Within the listing below, the lines to output run from the one containing "ATOM 71 N N" through the one containing "ATOM 89 C CA"; copy them exactly and nothing else.

=-=-=

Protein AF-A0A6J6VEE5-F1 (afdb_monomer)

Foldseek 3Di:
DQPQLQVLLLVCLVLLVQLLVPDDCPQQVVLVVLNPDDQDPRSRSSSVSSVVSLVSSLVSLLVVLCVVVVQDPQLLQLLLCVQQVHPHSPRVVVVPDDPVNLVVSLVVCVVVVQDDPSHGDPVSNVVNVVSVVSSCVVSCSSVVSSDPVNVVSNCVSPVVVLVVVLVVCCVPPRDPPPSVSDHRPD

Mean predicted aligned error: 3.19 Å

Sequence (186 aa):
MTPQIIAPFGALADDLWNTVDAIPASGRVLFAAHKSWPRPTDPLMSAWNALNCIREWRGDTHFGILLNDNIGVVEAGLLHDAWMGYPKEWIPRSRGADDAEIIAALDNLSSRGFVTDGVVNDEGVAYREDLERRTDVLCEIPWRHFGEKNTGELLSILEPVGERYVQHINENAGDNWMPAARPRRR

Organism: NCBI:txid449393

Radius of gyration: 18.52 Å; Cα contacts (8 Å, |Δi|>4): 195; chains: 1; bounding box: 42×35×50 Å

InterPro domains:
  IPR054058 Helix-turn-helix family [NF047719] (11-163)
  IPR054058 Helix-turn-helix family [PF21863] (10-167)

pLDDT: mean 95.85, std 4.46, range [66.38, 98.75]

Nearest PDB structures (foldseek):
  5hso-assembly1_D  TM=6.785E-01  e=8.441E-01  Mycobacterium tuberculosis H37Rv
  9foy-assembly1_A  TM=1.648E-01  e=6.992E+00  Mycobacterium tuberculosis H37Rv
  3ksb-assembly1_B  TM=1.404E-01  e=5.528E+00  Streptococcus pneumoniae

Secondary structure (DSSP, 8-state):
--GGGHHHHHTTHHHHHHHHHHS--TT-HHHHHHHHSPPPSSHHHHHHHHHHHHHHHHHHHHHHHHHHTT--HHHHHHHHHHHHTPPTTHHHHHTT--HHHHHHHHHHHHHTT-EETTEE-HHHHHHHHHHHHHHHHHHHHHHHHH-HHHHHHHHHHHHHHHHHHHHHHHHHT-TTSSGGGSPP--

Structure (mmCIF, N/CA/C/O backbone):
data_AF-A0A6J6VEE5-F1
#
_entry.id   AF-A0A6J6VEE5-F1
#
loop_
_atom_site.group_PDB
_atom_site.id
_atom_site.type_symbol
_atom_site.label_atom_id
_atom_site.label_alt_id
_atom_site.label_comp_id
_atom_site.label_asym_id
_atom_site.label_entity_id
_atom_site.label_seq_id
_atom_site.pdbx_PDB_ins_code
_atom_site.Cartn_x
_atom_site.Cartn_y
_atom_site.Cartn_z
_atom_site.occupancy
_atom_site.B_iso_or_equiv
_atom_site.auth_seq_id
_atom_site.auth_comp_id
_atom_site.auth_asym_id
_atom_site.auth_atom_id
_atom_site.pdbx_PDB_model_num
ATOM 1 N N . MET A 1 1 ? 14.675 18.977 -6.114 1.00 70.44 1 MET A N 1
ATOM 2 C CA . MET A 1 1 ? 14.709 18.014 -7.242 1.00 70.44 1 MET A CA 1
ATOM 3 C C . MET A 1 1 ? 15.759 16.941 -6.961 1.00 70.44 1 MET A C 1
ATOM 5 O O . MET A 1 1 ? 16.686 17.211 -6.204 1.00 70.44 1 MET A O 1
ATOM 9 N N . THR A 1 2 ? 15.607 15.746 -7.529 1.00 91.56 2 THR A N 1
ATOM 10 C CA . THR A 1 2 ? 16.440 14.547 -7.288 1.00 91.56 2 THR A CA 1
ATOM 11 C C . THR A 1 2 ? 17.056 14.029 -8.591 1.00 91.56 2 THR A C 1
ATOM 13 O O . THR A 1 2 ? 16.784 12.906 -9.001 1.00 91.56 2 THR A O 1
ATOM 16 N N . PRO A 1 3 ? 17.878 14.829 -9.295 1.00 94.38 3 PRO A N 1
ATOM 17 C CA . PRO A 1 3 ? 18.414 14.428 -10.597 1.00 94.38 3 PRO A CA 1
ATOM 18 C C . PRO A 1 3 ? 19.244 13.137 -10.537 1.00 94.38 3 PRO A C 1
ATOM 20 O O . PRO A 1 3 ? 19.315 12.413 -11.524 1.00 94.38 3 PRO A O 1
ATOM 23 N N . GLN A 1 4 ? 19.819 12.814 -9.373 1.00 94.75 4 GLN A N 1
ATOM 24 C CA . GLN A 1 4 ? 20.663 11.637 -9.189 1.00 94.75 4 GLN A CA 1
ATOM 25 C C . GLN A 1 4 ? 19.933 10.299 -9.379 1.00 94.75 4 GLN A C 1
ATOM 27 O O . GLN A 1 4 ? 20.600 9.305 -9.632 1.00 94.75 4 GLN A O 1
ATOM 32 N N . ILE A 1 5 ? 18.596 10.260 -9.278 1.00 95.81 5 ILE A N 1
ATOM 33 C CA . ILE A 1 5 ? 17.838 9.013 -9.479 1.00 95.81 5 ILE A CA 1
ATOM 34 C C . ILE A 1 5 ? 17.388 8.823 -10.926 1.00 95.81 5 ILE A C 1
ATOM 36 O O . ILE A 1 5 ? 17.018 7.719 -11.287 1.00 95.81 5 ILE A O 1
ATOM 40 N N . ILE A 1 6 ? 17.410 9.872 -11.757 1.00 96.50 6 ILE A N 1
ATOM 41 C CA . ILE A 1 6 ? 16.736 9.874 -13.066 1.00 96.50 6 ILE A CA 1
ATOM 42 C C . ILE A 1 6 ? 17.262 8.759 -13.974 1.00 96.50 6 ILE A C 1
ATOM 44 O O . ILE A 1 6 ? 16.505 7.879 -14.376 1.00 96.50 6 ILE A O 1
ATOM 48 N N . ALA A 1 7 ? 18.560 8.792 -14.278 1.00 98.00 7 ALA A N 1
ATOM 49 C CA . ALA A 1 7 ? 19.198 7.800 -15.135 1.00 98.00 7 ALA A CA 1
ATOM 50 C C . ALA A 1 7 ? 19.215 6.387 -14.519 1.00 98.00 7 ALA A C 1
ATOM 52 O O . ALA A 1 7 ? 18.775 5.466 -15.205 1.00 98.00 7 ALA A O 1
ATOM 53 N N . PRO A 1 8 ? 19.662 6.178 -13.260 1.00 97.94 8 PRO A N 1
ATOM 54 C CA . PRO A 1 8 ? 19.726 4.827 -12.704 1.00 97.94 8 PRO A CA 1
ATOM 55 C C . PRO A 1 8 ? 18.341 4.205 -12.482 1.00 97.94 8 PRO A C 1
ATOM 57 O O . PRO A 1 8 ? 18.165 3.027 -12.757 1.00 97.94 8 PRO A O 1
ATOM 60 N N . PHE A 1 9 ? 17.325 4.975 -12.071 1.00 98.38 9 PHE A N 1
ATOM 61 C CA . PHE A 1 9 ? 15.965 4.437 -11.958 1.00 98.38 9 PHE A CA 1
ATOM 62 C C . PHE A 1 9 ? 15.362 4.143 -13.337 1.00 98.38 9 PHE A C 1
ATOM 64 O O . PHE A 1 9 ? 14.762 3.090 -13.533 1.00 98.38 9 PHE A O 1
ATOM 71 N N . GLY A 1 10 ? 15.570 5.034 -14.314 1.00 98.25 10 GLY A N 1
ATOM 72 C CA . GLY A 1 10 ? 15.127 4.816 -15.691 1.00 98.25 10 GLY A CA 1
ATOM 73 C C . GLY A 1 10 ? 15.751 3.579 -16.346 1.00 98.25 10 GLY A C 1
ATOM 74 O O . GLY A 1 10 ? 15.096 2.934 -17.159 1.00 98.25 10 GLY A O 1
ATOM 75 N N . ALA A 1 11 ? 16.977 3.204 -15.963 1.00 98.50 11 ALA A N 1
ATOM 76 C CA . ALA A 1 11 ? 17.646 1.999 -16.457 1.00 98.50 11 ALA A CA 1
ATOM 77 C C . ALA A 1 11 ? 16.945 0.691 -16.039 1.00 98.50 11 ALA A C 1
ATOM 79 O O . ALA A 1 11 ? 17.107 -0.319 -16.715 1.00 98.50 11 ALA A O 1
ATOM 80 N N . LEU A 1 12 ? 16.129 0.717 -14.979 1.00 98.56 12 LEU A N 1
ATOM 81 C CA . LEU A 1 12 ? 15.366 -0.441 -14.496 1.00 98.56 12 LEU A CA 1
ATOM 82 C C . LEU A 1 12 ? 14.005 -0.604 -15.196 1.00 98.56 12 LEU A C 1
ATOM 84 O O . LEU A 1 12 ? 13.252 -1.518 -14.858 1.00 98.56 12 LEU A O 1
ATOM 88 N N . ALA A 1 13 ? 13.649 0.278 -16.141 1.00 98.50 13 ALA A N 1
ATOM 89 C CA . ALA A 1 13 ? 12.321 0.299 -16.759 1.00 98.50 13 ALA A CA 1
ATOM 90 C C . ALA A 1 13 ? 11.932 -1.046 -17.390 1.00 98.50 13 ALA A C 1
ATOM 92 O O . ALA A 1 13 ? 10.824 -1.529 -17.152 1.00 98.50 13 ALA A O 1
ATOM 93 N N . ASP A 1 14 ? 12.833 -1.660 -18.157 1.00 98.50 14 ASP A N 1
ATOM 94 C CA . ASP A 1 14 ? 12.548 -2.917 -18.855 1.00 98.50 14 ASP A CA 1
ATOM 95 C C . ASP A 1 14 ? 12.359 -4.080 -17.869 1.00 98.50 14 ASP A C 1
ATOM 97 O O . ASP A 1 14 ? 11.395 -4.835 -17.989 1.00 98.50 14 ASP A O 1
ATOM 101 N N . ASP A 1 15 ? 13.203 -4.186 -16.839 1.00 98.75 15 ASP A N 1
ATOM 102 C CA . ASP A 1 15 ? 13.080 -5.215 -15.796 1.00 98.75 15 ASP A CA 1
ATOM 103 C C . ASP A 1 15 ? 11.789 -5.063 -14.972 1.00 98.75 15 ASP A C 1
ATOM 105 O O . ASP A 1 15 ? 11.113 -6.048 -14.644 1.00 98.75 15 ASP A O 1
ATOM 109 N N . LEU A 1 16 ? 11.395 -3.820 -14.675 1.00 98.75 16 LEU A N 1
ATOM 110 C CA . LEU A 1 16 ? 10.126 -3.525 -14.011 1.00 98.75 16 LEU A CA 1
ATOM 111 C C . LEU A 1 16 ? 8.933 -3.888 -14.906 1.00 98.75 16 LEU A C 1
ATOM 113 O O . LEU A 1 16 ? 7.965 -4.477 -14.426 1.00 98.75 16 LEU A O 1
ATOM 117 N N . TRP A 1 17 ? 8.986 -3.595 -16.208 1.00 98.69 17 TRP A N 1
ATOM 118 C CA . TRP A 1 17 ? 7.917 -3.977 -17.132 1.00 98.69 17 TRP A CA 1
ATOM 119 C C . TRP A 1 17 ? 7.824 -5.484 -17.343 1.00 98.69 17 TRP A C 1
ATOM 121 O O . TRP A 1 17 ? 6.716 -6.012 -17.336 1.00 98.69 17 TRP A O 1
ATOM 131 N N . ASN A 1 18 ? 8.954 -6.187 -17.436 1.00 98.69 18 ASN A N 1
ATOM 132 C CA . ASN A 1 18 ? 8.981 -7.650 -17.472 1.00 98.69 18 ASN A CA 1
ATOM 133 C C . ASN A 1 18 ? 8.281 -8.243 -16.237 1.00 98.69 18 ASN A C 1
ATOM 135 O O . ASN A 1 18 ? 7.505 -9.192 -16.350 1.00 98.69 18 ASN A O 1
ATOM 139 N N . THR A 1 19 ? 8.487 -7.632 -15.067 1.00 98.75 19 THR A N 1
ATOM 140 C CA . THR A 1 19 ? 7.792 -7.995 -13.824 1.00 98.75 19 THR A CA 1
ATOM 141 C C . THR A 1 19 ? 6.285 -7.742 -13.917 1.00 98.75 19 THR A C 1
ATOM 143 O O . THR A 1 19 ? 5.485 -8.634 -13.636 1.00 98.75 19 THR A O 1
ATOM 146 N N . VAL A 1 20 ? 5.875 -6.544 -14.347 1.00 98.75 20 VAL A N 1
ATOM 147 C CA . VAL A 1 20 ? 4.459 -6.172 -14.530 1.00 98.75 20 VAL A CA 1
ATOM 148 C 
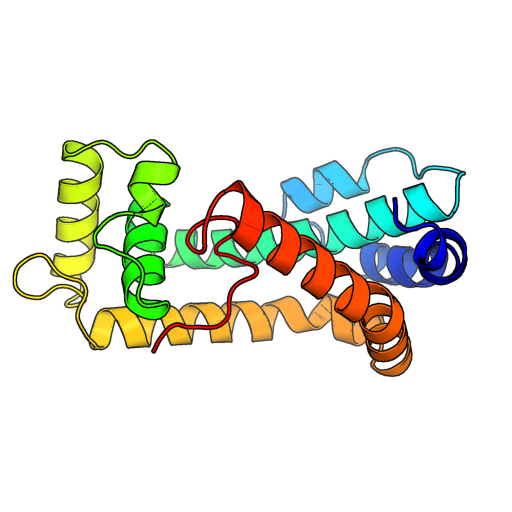C . VAL A 1 20 ? 3.756 -7.080 -15.544 1.00 98.75 20 VAL A C 1
ATOM 150 O O . VAL A 1 20 ? 2.575 -7.407 -15.391 1.00 98.75 20 VAL A O 1
ATOM 153 N N . ASP A 1 21 ? 4.459 -7.512 -16.584 1.00 98.50 21 ASP A N 1
ATOM 154 C CA . ASP A 1 21 ? 3.919 -8.389 -17.616 1.00 98.50 21 ASP A CA 1
ATOM 155 C C . ASP A 1 21 ? 3.724 -9.827 -
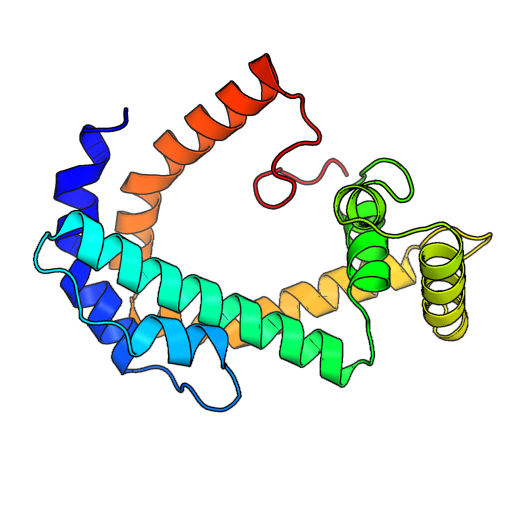17.133 1.00 98.50 21 ASP A C 1
ATOM 157 O O . ASP A 1 21 ? 2.757 -10.466 -17.552 1.00 98.50 21 ASP A O 1
ATOM 161 N N . ALA A 1 22 ? 4.558 -10.290 -16.200 1.00 98.25 22 ALA A N 1
ATOM 162 C CA . ALA A 1 22 ? 4.526 -11.645 -15.658 1.00 98.25 22 ALA A CA 1
ATOM 163 C C . ALA A 1 22 ? 3.444 -11.890 -14.587 1.00 98.25 22 ALA A C 1
ATOM 165 O O . ALA A 1 22 ? 3.076 -13.041 -14.348 1.00 98.25 22 ALA A O 1
ATOM 166 N N . ILE A 1 23 ? 2.922 -10.843 -13.939 1.00 98.00 23 ILE A N 1
ATOM 167 C CA . ILE A 1 23 ? 1.970 -10.980 -12.822 1.00 98.00 23 ILE A CA 1
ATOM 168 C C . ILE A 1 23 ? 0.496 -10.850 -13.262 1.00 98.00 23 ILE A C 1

=-=-=

Result below -
ATOM 71 N N . GLY A 1 10 ? 15.570 5.034 -14.314 1.00 98.25 10 GLY A N 1
ATOM 72 C CA . GLY A 1 10 ? 15.127 4.816 -15.691 1.00 98.25 10 GLY A CA 1
ATOM 73 C C . GLY A 1 10 ? 15.751 3.579 -16.346 1.00 98.25 10 GLY A C 1
ATOM 74 O O . GLY A 1 10 ? 15.096 2.934 -17.159 1.00 98.25 10 GLY A O 1
ATOM 75 N N . ALA A 1 11 ? 16.977 3.204 -15.963 1.00 98.50 11 ALA A N 1
ATOM 76 C CA . ALA A 1 11 ? 17.646 1.999 -16.457 1.00 98.50 11 ALA A CA 1
ATOM 77 C C . ALA A 1 11 ? 16.945 0.691 -16.039 1.00 98.50 11 ALA A C 1
ATOM 79 O O . ALA A 1 11 ? 17.107 -0.319 -16.715 1.00 98.50 11 ALA A O 1
ATOM 80 N N . LEU A 1 12 ? 16.129 0.717 -14.979 1.00 98.56 12 LEU A N 1
ATOM 81 C CA . LEU A 1 12 ? 15.366 -0.441 -14.496 1.00 98.56 12 LEU A CA 1
ATOM 82 C C . LEU A 1 12 ? 14.005 -0.604 -15.196 1.00 98.56 12 LEU A C 1
ATOM 84 O O . LEU A 1 12 ? 13.252 -1.518 -14.858 1.00 98.56 12 LEU A O 1
ATOM 88 N N . ALA A 1 13 ? 13.649 0.278 -16.141 1.00 98.50 13 ALA A N 1
ATOM 89 C CA . ALA A 1 13 ? 12.321 0.299 -16.759 1.00 98.50 13 ALA A CA 1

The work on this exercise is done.